Otherwise it doesn't.
Operator && has preference over || but evaluation from left to right is still present and has precedende over operators as described in JLS §15.7
The Java programming language guarantees that the operands of operators appear to be evaluated in a specific evaluation order, namely, from left to right.
I'm trying to do a "do while" loop with a nested if statement. I'm trying to compare two possible values for a String variable "word". If !word.equals "deeppan or thin" do something, else do something. But its not liking me using the or || comparator .. Any suggestions would be welcome.
do {
word = scan.next();
if ( !word.equalsIgnoreCase( "Deeppan" || "thin" ) ) {
System.out.print("Sorry you must specify a Deeppan or thin base, try again: ");
} else {
break;
}
} while ( true );
equalsIgnoreCase takes a single string argument, not a logical expression. You can combine them with || or && though:
if (!word.equalsIgnoreCase( "Deeppan") && !word.equalsIgnoreCase("thin" ))
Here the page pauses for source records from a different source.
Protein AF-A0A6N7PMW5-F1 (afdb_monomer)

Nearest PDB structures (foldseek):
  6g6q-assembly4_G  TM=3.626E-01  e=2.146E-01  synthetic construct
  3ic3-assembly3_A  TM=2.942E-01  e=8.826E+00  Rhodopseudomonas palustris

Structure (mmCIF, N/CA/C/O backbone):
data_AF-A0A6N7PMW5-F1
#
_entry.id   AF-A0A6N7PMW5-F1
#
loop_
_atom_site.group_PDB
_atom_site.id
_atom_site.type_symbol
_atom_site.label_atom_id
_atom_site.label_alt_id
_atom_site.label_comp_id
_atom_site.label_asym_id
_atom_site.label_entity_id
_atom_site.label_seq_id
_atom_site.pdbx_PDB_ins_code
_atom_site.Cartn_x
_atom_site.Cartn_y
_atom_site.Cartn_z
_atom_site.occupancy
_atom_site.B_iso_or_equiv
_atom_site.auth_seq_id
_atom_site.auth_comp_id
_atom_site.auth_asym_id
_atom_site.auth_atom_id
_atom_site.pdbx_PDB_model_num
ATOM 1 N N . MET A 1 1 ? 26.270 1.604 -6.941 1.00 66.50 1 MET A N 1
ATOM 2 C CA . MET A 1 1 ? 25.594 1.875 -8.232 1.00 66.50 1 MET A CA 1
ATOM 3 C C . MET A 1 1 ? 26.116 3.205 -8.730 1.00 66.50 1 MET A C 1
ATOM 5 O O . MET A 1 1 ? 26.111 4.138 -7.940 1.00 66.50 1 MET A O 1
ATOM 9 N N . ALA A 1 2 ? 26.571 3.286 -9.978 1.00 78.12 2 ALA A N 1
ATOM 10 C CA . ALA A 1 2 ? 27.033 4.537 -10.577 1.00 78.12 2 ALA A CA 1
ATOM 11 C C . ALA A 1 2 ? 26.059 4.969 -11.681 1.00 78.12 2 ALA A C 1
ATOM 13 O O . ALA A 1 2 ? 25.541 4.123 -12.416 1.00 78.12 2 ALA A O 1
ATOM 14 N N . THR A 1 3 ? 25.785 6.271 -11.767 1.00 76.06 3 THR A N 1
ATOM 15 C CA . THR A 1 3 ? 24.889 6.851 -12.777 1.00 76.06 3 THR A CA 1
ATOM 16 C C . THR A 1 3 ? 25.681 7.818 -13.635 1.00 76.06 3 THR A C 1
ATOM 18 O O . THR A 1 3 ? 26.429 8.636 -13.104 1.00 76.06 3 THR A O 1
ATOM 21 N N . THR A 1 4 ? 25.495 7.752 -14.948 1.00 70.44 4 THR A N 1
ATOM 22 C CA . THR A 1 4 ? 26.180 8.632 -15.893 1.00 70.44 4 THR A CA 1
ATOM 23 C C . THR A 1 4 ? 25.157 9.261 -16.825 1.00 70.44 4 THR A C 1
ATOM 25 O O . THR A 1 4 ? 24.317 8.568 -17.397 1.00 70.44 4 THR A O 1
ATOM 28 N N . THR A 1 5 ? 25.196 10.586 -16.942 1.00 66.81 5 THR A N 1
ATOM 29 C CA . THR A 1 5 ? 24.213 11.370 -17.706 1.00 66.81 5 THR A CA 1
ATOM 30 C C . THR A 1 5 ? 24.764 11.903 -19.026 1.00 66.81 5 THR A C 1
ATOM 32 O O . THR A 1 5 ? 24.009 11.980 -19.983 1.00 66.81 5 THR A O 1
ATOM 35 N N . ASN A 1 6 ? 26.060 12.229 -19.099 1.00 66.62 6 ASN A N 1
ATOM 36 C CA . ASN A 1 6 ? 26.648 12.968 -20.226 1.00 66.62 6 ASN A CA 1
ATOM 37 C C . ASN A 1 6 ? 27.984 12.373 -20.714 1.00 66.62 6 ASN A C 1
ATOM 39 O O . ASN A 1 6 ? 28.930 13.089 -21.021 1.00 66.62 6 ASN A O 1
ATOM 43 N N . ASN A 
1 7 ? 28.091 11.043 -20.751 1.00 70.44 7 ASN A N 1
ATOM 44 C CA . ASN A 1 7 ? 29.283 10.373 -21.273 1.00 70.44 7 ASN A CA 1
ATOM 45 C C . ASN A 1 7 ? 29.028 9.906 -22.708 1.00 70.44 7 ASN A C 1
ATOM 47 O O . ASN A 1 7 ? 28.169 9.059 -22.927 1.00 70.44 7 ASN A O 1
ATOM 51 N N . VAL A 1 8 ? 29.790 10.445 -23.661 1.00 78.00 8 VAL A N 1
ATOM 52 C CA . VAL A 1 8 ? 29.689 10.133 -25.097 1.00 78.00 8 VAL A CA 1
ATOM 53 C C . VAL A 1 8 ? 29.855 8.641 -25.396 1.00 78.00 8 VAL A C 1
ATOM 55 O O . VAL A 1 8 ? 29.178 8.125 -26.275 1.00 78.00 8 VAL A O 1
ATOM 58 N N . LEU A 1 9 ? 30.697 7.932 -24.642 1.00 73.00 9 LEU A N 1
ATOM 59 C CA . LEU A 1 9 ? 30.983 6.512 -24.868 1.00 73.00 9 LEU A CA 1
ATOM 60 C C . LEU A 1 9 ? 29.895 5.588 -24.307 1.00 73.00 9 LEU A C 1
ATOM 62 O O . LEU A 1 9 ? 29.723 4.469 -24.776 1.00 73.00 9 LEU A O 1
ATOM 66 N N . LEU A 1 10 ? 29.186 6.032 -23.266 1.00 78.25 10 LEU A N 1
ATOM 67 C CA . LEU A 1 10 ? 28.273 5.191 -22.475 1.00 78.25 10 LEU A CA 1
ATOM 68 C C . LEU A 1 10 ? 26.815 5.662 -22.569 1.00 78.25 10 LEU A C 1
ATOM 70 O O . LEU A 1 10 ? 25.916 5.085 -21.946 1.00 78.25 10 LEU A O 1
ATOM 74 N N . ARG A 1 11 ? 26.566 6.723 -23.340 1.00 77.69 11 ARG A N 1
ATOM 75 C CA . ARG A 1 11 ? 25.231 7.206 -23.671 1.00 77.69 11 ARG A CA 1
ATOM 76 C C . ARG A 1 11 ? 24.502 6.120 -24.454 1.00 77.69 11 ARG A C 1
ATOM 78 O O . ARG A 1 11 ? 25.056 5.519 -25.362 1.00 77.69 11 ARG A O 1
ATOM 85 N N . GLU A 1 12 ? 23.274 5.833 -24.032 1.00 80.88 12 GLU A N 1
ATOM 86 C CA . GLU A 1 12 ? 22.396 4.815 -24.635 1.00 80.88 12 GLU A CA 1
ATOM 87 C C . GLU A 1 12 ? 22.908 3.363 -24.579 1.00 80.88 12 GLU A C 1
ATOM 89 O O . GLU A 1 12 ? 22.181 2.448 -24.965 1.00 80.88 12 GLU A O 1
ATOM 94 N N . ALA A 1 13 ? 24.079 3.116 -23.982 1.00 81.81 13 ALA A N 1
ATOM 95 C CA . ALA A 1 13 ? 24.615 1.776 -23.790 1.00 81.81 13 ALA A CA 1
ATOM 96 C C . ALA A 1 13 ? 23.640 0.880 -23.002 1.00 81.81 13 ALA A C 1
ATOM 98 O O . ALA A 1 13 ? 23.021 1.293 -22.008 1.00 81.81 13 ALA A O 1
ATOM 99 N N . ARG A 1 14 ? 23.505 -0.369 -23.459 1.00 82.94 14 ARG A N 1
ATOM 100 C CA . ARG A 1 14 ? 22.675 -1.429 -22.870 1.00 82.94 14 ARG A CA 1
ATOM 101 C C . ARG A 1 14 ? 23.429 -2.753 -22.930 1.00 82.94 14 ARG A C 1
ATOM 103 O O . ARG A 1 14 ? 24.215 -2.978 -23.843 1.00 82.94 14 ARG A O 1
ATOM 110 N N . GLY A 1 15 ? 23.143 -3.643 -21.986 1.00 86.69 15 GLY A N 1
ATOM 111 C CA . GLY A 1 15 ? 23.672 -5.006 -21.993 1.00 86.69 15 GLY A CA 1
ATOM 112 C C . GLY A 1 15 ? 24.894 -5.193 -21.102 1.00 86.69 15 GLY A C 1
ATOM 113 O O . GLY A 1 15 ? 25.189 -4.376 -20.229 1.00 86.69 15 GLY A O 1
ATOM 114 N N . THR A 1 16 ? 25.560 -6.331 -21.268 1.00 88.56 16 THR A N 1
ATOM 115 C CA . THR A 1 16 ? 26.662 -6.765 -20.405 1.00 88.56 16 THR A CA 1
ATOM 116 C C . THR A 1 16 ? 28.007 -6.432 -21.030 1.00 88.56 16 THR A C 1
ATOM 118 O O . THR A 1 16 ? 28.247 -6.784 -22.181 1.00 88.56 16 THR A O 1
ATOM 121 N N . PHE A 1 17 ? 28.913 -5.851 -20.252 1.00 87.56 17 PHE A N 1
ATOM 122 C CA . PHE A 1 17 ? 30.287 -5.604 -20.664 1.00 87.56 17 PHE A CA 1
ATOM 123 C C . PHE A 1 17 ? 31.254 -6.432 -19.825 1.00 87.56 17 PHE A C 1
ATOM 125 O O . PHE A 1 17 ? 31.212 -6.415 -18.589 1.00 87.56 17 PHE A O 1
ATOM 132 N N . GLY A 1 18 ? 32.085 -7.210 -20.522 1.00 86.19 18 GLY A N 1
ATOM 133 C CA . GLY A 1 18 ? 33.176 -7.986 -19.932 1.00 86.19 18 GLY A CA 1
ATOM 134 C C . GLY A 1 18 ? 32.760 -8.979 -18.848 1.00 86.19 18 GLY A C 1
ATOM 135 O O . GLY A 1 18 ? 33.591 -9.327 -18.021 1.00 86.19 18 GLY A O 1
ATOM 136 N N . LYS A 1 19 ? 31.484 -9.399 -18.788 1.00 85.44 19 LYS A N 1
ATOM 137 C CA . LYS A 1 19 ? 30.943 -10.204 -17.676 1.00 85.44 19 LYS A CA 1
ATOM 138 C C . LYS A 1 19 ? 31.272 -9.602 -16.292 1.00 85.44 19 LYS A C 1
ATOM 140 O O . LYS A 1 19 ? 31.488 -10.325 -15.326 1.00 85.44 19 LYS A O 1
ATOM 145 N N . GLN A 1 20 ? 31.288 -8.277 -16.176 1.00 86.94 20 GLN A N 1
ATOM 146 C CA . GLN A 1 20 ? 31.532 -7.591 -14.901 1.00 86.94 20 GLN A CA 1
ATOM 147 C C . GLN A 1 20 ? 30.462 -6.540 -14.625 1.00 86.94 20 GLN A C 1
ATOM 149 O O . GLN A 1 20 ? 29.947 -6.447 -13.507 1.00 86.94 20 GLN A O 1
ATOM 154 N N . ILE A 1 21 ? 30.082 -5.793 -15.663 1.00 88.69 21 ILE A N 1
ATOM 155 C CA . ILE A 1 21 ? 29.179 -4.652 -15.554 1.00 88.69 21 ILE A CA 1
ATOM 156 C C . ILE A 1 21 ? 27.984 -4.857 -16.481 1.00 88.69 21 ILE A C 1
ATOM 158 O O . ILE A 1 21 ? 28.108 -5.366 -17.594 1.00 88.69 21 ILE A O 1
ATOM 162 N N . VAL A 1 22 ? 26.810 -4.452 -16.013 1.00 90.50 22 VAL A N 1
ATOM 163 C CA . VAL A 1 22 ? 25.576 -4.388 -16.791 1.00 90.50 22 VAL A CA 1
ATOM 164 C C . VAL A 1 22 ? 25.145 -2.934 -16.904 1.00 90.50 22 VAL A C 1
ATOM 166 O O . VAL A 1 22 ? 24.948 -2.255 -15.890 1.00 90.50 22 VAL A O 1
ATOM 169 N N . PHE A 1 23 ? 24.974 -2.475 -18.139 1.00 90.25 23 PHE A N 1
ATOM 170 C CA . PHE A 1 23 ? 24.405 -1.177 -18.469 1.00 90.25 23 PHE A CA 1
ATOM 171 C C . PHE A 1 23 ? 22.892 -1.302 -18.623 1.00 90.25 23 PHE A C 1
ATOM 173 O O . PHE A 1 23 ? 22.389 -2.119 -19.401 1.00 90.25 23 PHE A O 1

You have to do it like this:
if (!word.equalsIgnoreCase("Deeppan") && !word.equalsIgnoreCase("thin")) {
Think about the || which i switched to &&, because the if should only be true, if the value is not the first AND not the second one!
This part is wrong, that's not how you use the boolean || operator, and anyway the logic is incorrect:
if (!word.equalsIgnoreCase("Deeppan" || "thin"))
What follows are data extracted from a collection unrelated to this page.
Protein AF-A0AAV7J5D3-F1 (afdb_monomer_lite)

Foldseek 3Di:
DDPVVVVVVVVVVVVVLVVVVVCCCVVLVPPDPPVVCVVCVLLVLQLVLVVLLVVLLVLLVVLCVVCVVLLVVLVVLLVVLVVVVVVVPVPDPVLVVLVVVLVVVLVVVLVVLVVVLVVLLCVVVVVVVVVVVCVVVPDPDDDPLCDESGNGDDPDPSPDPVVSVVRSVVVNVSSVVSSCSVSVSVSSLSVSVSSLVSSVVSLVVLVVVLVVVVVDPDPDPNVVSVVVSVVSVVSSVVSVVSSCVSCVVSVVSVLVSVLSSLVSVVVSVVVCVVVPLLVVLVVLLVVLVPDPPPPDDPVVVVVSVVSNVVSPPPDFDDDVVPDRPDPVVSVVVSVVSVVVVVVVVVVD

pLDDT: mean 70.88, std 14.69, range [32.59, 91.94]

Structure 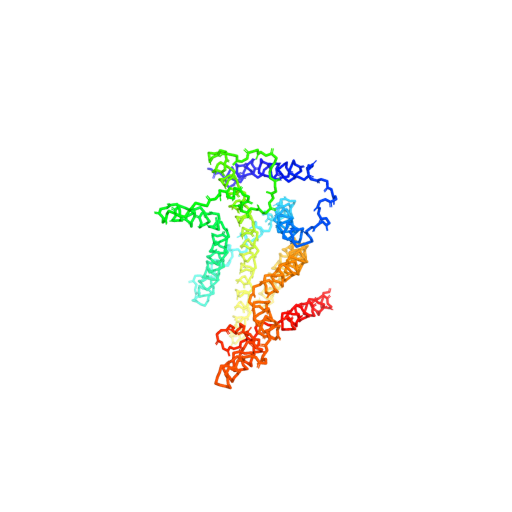(mmCIF, N/CA/C/O backbone):
data_AF-A0AAV7J5D3-F1
#
_entry.id   AF-A0AAV7J5D3-F1
#
loop_
_atom_site.group_PDB
_atom_site.id
_atom_site.type_symbol
_atom_site.label_atom_id
_atom_site.label_alt_id
_atom_site.label_comp_id
_atom_site.label_asym_id
_atom_site.label_entity_id
_atom_site.label_seq_id
_atom_site.pdbx_PDB_ins_code
_atom_site.Cartn_x
_atom_site.Cartn_y
_atom_site.Cartn_z
_atom_site.occupancy
_atom_site.B_iso_or_equiv
_atom_site.auth_seq_id
_atom_site.auth_comp_id
_atom_site.auth_asym_id
_atom_site.auth_atom_id
_atom_site.pdbx_PDB_model_num
ATOM 1 N N . MET A 1 1 ? -7.851 27.744 9.204 1.00 36.59 1 MET A N 1
ATOM 2 C CA . MET A 1 1 ? -7.614 26.862 8.051 1.00 36.59 1 MET A CA 1
ATOM 3 C C . MET A 1 1 ? -8.208 25.514 8.401 1.00 36.59 1 MET A C 1
ATOM 5 O O . MET A 1 1 ? -7.639 24.775 9.199 1.00 36.59 1 MET A O 1
ATOM 9 N N . THR A 1 2 ? -9.455 25.300 7.997 1.00 32.59 2 THR A N 1
ATOM 10 C CA . THR A 1 2 ? -10.208 24.090 8.343 1.00 32.59 2 THR A CA 1
ATOM 11 C C . THR A 1 2 ? -9.626 22.906 7.575 1.00 32.59 2 THR A C 1
ATOM 13 O O . THR A 1 2 ? -9.128 23.059 6.464 1.00 32.59 2 THR A O 1
ATOM 16 N N . PHE A 1 3 ? -9.663 21.714 8.174 1.00 36.38 3 PHE A N 1
ATOM 17 C CA . PHE A 1 3 ? -9.146 20.466 7.593 1.00 36.38 3 PHE A CA 1
ATOM 18 C C . PHE A 1 3 ? -9.681 20.202 6.164 1.00 36.38 3 PHE A C 1
ATOM 20 O O . PHE A 1 3 ? -9.004 19.574 5.357 1.00 36.38 3 PHE A O 1
ATOM 27 N N . GLU A 1 4 ? -10.847 20.761 5.825 1.00 38.91 4 GLU A N 1
ATOM 28 C CA . GLU A 1 4 ? -11.445 20.741 4.485 1.00 38.91 4 GLU A CA 1
ATOM 29 C C . GLU A 1 4 ? -10.689 21.571 3.427 1.00 38.91 4 GLU A C 1
ATOM 31 O O . GLU A 1 4 ? -10.629 21.160 2.271 1.00 38.91 4 GLU A O 1
ATOM 36 N N . GLU A 1 5 ? -10.073 22.704 3.787 1.00 36.41 5 GLU A N 1
ATOM 37 C CA . GLU A 1 5 ? -9.341 23.564 2.837 1.00 36.41 5 GLU A CA 1
ATOM 38 C C . GLU A 1 5 ? -8.019 22.926 2.395 1.00 36.41 5 GLU A C 1
ATOM 40 O O . GLU A 1 5 ? -7.658 22.985 1.221 1.00 36.41 5 GLU A O 1
ATOM 45 N N . ILE A 1 6 ? -7.323 22.260 3.322 1.00 39.62 6 ILE A N 1
ATOM 46 C CA . ILE A 1 6 ? -6.082 21.525 3.032 1.00 39.62 6 ILE A CA 1
ATOM 47 C C . ILE A 1 6 ? -6.390 20.321 2.131 1.00 39.62 6 ILE A C 1
ATOM 49 O O . ILE A 1 6 ? -5.696 20.096 1.142 1.00 39.62 6 ILE A O 1
ATOM 53 N N . TRP A 1 7 ? -7.488 19.609 2.404 1.00 48.44 7 TRP A N 1
ATOM 54 C CA . TRP A 1 7 ? -7.929 18.492 1.569 1.00 48.44 7 TRP A CA 1
ATOM 55 C C . TRP A 1 7 ? -8.357 18.940 0.164 1.00 48.44 7 TRP A C 1
ATOM 57 O O . TRP A 1 7 ? -8.027 18.273 -0.807 1.00 48.44 7 TRP A O 1
ATOM 67 N N . SER A 1 8 ? -9.023 20.091 0.028 1.00 43.75 8 SER A N 1
ATOM 68 C CA . SER A 1 8 ? -9.455 20.671 -1.258 1.00 43.75 8 SER A CA 1
ATOM 69 C C . SER A 1 8 ? -8.291 21.081 -2.180 1.00 43.75 8 SER A C 1
ATOM 71 O O . SER A 1 8 ? -8.371 20.947 -3.404 1.00 43.75 8 SER A O 1
ATOM 73 N N . ILE A 1 9 ? -7.172 21.544 -1.617 1.00 45.00 9 ILE A N 1
ATOM 74 C CA . ILE A 1 9 ? -5.987 21.917 -2.405 1.00 45.00 9 ILE A CA 1
ATOM 75 C C . ILE A 1 9 ? -5.236 20.667 -2.875 1.00 45.00 9 ILE A C 1
ATOM 77 O O . ILE A 1 9 ? -4.890 20.570 -4.055 1.00 45.00 9 ILE A O 1
ATOM 81 N N . GLU A 1 10 ? -5.053 19.673 -1.999 1.00 50.38 10 GLU A N 1
ATOM 82 C CA . GLU A 1 10 ? -4.481 18.383 -2.402 1.00 50.38 10 GLU A CA 1
ATOM 83 C C . GLU A 1 10 ? -5.347 17.726 -3.491 1.00 50.38 10 GLU A C 1
ATOM 85 O O . GLU A 1 10 ? -4.829 17.177 -4.459 1.00 50.38 10 GLU A O 1
ATOM 90 N N . PHE A 1 11 ? -6.670 17.868 -3.414 1.00 52.91 11 PHE A N 1
ATOM 91 C CA . PHE A 1 11 ? -7.672 17.347 -4.353 1.00 52.91 11 PHE A CA 1
ATOM 92 C C . PHE A 1 11 ? -7.592 17.903 -5.778 1.00 52.91 11 PHE A C 1
ATOM 94 O O . PHE A 1 11 ? -7.777 17.161 -6.748 1.00 52.91 11 PHE A O 1
ATOM 101 N N . ALA A 1 12 ? -7.334 19.200 -5.944 1.00 47.59 12 ALA A N 1
ATOM 102 C CA . ALA A 1 12 ? -7.120 19.775 -7.272 1.00 47.59 12 ALA A CA 1
ATOM 103 C C . ALA A 1 12 ? -5.873 19.161 -7.928 1.00 47.59 12 ALA A C 1
ATOM 105 O O . ALA A 1 12 ? -5.887 18.821 -9.114 1.00 47.59 12 ALA A O 1
ATOM 106 N N . VAL A 1 13 ? -4.841 18.918 -7.115 1.00 50.47 13 VAL A N 1
ATOM 107 C CA . VAL A 1 13 ? -3.612 18.223 -7.505 1.00 50.47 13 VAL A CA 1
ATOM 108 C C . VAL A 1 13 ? -3.896 16.741 -7.817 1.00 50.47 13 VAL A C 1
ATOM 110 O O . VAL A 1 13 ? -3.432 16.251 -8.841 1.00 50.47 13 VAL A O 1
ATOM 113 N N . PHE A 1 14 ? -4.760 16.051 -7.058 1.00 54.62 14 PHE A N 1
ATOM 114 C CA . PHE A 1 14 ? -5.232 14.684 -7.355 1.00 54.62 14 PHE A CA 1
ATOM 115 C C . PHE A 1 14 ? -5.939 14.562 -8.712 1.00 54.62 14 PHE A C 1
ATOM 117 O O . PHE A 1 14 ? -5.673 13.618 -9.457 1.00 54.62 14 PHE A O 1
ATOM 124 N N . LYS A 1 15 ? -6.839 15.496 -9.055 1.00 56.88 15 LYS A N 1
ATOM 125 C CA . LYS A 1 15 ? -7.505 15.509 -10.371 1.00 56.88 15 LYS A CA 1
ATOM 126 C C . LYS A 1 15 ? -6.503 15.763 -11.490 1.00 56.88 15 LYS A C 1
ATOM 128 O O . LYS A 1 15 ? -6.529 15.051 -12.485 1.00 56.88 15 LYS A O 1
ATOM 133 N N . LEU A 1 16 ? -5.604 16.731 -11.317 1.00 51.75 16 LEU A N 1
ATOM 134 C CA . LEU A 1 16 ? -4.569 17.049 -12.301 1.00 51.75 16 LEU A CA 1
ATOM 135 C C . LEU A 1 16 ? -3.589 15.891 -12.515 1.00 51.75 16 LEU A C 1
ATOM 137 O O . LEU A 1 16 ? -3.230 15.626 -13.657 1.00 51.75 16 LEU A O 1
ATOM 141 N N . ILE A 1 17 ? -3.212 15.168 -11.457 1.00 54.12 17 ILE A N 1
ATOM 142 C CA . ILE A 1 17 ? -2.296 14.023 -11.538 1.00 54.12 17 ILE A CA 1
ATOM 143 C C . ILE A 1 17 ? -3.001 12.778 -12.072 1.00 54.12 17 ILE A C 1
ATOM 145 O O . ILE A 1 17 ? -2.451 12.096 -12.920 1.00 54.12 17 ILE A O 1
ATOM 149 N N . GLY A 1 18 ? -4.229 12.475 -11.647 1.00 53.59 18 GLY A N 1
ATOM 150 C CA . GLY A 1 18 ? -4.993 11.356 -12.208 1.00 53.59 18 GLY A CA 1
ATOM 151 C C . GLY A 1 18 ? -5.295 11.554 -13.696 1.00 53.59 18 GLY A C 1
ATOM 152 O O . GLY A 1 18 ? -5.185 10.615 -14.486 1.00 53.59 18 GLY A O 1
ATOM 153 N N . ILE A 1 19 ? -5.609 12.790 -14.099 1.00 55.44 19 ILE A N 1
ATOM 154 C CA . ILE A 1 19 ? -5.796 13.166 -15.504 1.00 55.44 19 ILE A CA 1
ATOM 155 C C . ILE A 1 19 ? -4.457 13.134 -16.247 1.00 55.44 19 ILE A C 1
ATOM 157 O O . ILE A 1 19 ? -4.412 12.596 -17.342 1.00 55.44 19 ILE A O 1
ATOM 161 N N . SER A 1 20 ? -3.350 13.614 -15.674 1.00 51.62 20 SER A N 1
ATOM 162 C CA . SER A 1 20 ? -2.047 13.570 -16.353 1.00 51.62 20 SER A CA 1
ATOM 163 C C . SER A 1 20 ? -1.475 12.155 -16.459 1.00 51.62 20 SER A C 1
ATOM 165 O O . SER A 1 20 ? -0.891 11.827 -17.484 1.00 51.62 20 SER A O 1
ATOM 167 N N . LEU A 1 21 ? -1.699 11.293 -15.463 1.00 51.84 21 LEU A N 1
ATOM 168 C CA . LEU A 1 21 ? -1.267 9.896 -15.451 1.00 51.84 21 LEU A CA 1
ATOM 169 C C . LEU A 1 21 ? -2.088 9.053 -16.428 1.00 51.84 21 LEU A C 1
ATOM 171 O O . LEU A 1 21 ? -1.528 8.293 -17.209 1.00 51.84 21 LEU A O 1
ATOM 175 N N . SER A 1 22 ? -3.414 9.224 -16.434 1.00 55.31 22 SER A N 1
ATOM 176 C CA . SER A 1 22 ? -4.280 8.577 -17.425 1.00 55.31 22 SER A CA 1
ATOM 177 C C . SER A 1 22 ? -3.998 9.093 -18.833 1.00 55.31 22 SER A C 1
ATOM 179 O O . SER A 1 22 ? -3.942 8.293 -19.757 1.00 55.31 22 SER A O 1
ATOM 181 N N . HIS A 1 23 ? -3.729 10.388 -19.004 1.00 51.81 23 HIS A N 1
ATOM 182 C CA . HIS A 1 23 ? -3.381 10.960 -20.300 1.00 51.81 23 HIS A CA 1
ATOM 183 C C . HIS A 1 23 ? -1.976 10.556 -20.762 1.00 51.81 23 HIS A C 1
ATOM 185 O O . HIS A 1 23 ? -1.795 10.371 -21.955 1.00 51.81 23 HIS A O 1
ATOM 191 N N . ALA A 1 24 ? -1.000 10.366 -19.867 1.00 50.69 24 ALA A N 1
ATOM 192 C CA . ALA A 1 24 ? 0.343 9.876 -20.200 1.00 50.69 24 ALA A CA 1
ATOM 193 C C . ALA A 1 24 ? 0.362 8.376 -20.515 1.00 50.69 24 ALA A C 1
ATOM 195 O O . ALA A 1 24 ? 1.063 7.946 -21.428 1.00 50.69 24 ALA A O 1
ATOM 196 N N . LEU A 1 25 ? -0.454 7.586 -19.811 1.00 53.22 25 LEU A N 1
ATOM 197 C CA . LEU A 1 25 ? -0.694 6.191 -20.163 1.00 53.22 25 LEU A CA 1
ATOM 198 C C . LEU A 1 25 ? -1.401 6.131 -21.522 1.00 53.22 25 LEU A C 1
ATOM 200 O O . LEU A 1 25 ? -0.876 5.536 -22.449 1.00 53.22 25 LEU A O 1
ATOM 204 N N . VAL A 1 26 ? -2.536 6.810 -21.707 1.00 49.50 26 VAL A N 1
ATOM 205 C CA . VAL A 1 26 ? -3.296 6.782 -22.972 1.00 49.50 26 VAL A CA 1
ATOM 206 C C . VAL A 1 26 ? -2.495 7.356 -24.148 1.00 49.50 26 VAL A C 1
ATOM 208 O O . VAL A 1 26 ? -2.555 6.796 -25.241 1.00 49.50 26 VAL A O 1
ATOM 211 N N . SER A 1 27 ? -1.708 8.419 -23.954 1.00 45.56 27 SER A N 1
ATOM 212 C CA . SER A 1 27 ? -0.880 9.001 -25.020 1.00 45.56 27 SER A CA 1
ATOM 213 C C . SER A 1 27 ? 0.373 8.176 -25.329 1.00 45.56 27 SER A C 1
ATOM 215 O O . SER A 1 27 ? 0.782 8.134 -26.488 1.00 45.56 27 SER A O 1
ATOM 217 N N . GLY A 1 28 ? 0.944 7.472 -24.342 1.00 47.78 28 GLY A N 1
ATOM 218 C CA . GLY A 1 28 ? 2.042 6.517 -24.532 1.00 47.78 28 GLY A CA 1
ATOM 219 C C . GLY A 1 28 ? 1.597 5.177 -25.135 1.00 47.78 28 GLY A C 1
ATOM 220 O O . GLY A 1 28 ? 2.317 4.602 -25.948 1.00 47.78 28 GLY A O 1
ATOM 221 N N . TYR A 1 29 ? 0.385 4.704 -24.816 1.00 50.06 29 TYR A N 1
ATOM 222 C CA . TYR A 1 29 ? -0.185 3.451 -25.338 1.00 50.06 29 TYR A CA 1
ATOM 223 C C . TYR A 1 29 ? -0.724 3.557 -26.766 1.00 50.06 29 TYR A C 1
ATOM 225 O O . TYR A 1 29 ? -0.978 2.530 -27.389 1.00 50.06 29 TYR A O 1
ATOM 233 N N . CYS A 1 30 ? -0.902 4.760 -27.318 1.00 43.88 30 CYS A N 1
ATOM 234 C CA . CYS A 1 30 ? -1.541 4.909 -28.628 1.00 43.88 30 CYS A CA 1
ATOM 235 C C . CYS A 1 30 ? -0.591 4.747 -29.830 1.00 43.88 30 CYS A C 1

It should be like this, comparison-operator-comparison, and notice the correct way to state the comparison for the effect you want to achieve:
if (!(word.equalsIgnoreCase("Deeppan") || word.equalsIgnoreCase("thin")))
Or equivalently, using De Morgan's laws (and easier to read and understand, IMHO):
if (!word.equalsIgnoreCase("Deeppan") && !word.equalsIgnoreCase("thin"))
You have a few issues going on. First:
"Deeppan" || "thin"
is attempting to use the boolean "OR" operator to compare two strings. The "OR" operator can only compare boolean results and returns a boolean that is the result of the comparison:
System.currentTimeMillis() == 123455667 || object.equals(this) // both sides are boolean results.
true || false // returns 'false'
But let's pretend for a second that "Deeppan" || "thin" is OK (remember, it isn't) and the compiler knows that you want to compare the two strings. It still leaves the issue that the OR operator returns a boolean result (true or false), which you are then attempting to pass into the method equalsIgnoreCase on the word variable. equalsIgnoreCase takes a String argument, not a boolean. This is the second compilation issue. As has been pointed out, what you need is to check for the conditions separately and OR the result to get the final boolean
if("Deeppan".equalsIgnoreCase(word) || "thin".equalsIgnoreCase(word)) {
// do something
}
("Deeppan" || "thin")
is a boolean expression. equalisIgnoreCase takes a string. Therefore you need to make two seperate calls and OR the (boolean) results
Suppose we use and operator such that
if (a.enable() && b.enable())
so the above statements indicates that both the statements need to be true to proceed
What about the case if a.enable() return false, and if we write the statement such that
if (a.enable() && (b.enable() || c.enable()))
so this above statement means that a.enable() needs to be true and from the second part either b.enable() or c.enable() needs to be true. Either one of them needs to be true to proceed, but if a.enable() is not true then the condition fails without any further checks.
Is this correct?
Yes, && means AND, and || means OR. And they're both short-circuit, so in the following case:
if (a.enable() && b.enable())
b.enable() would not even be called if a.enable() returns false.
And in the following case:
if (a.enable() || b.enable())
b.enable() would not even be called af a.enable() returns true.
That's what allows conditions like
if (s != null && s.equals(foo))
which would cause a NullPointerException if the operator wasn't short-circuit.
if (a.enable() && b.enable())
The 2nd condition will be called only if the 1st condition is true.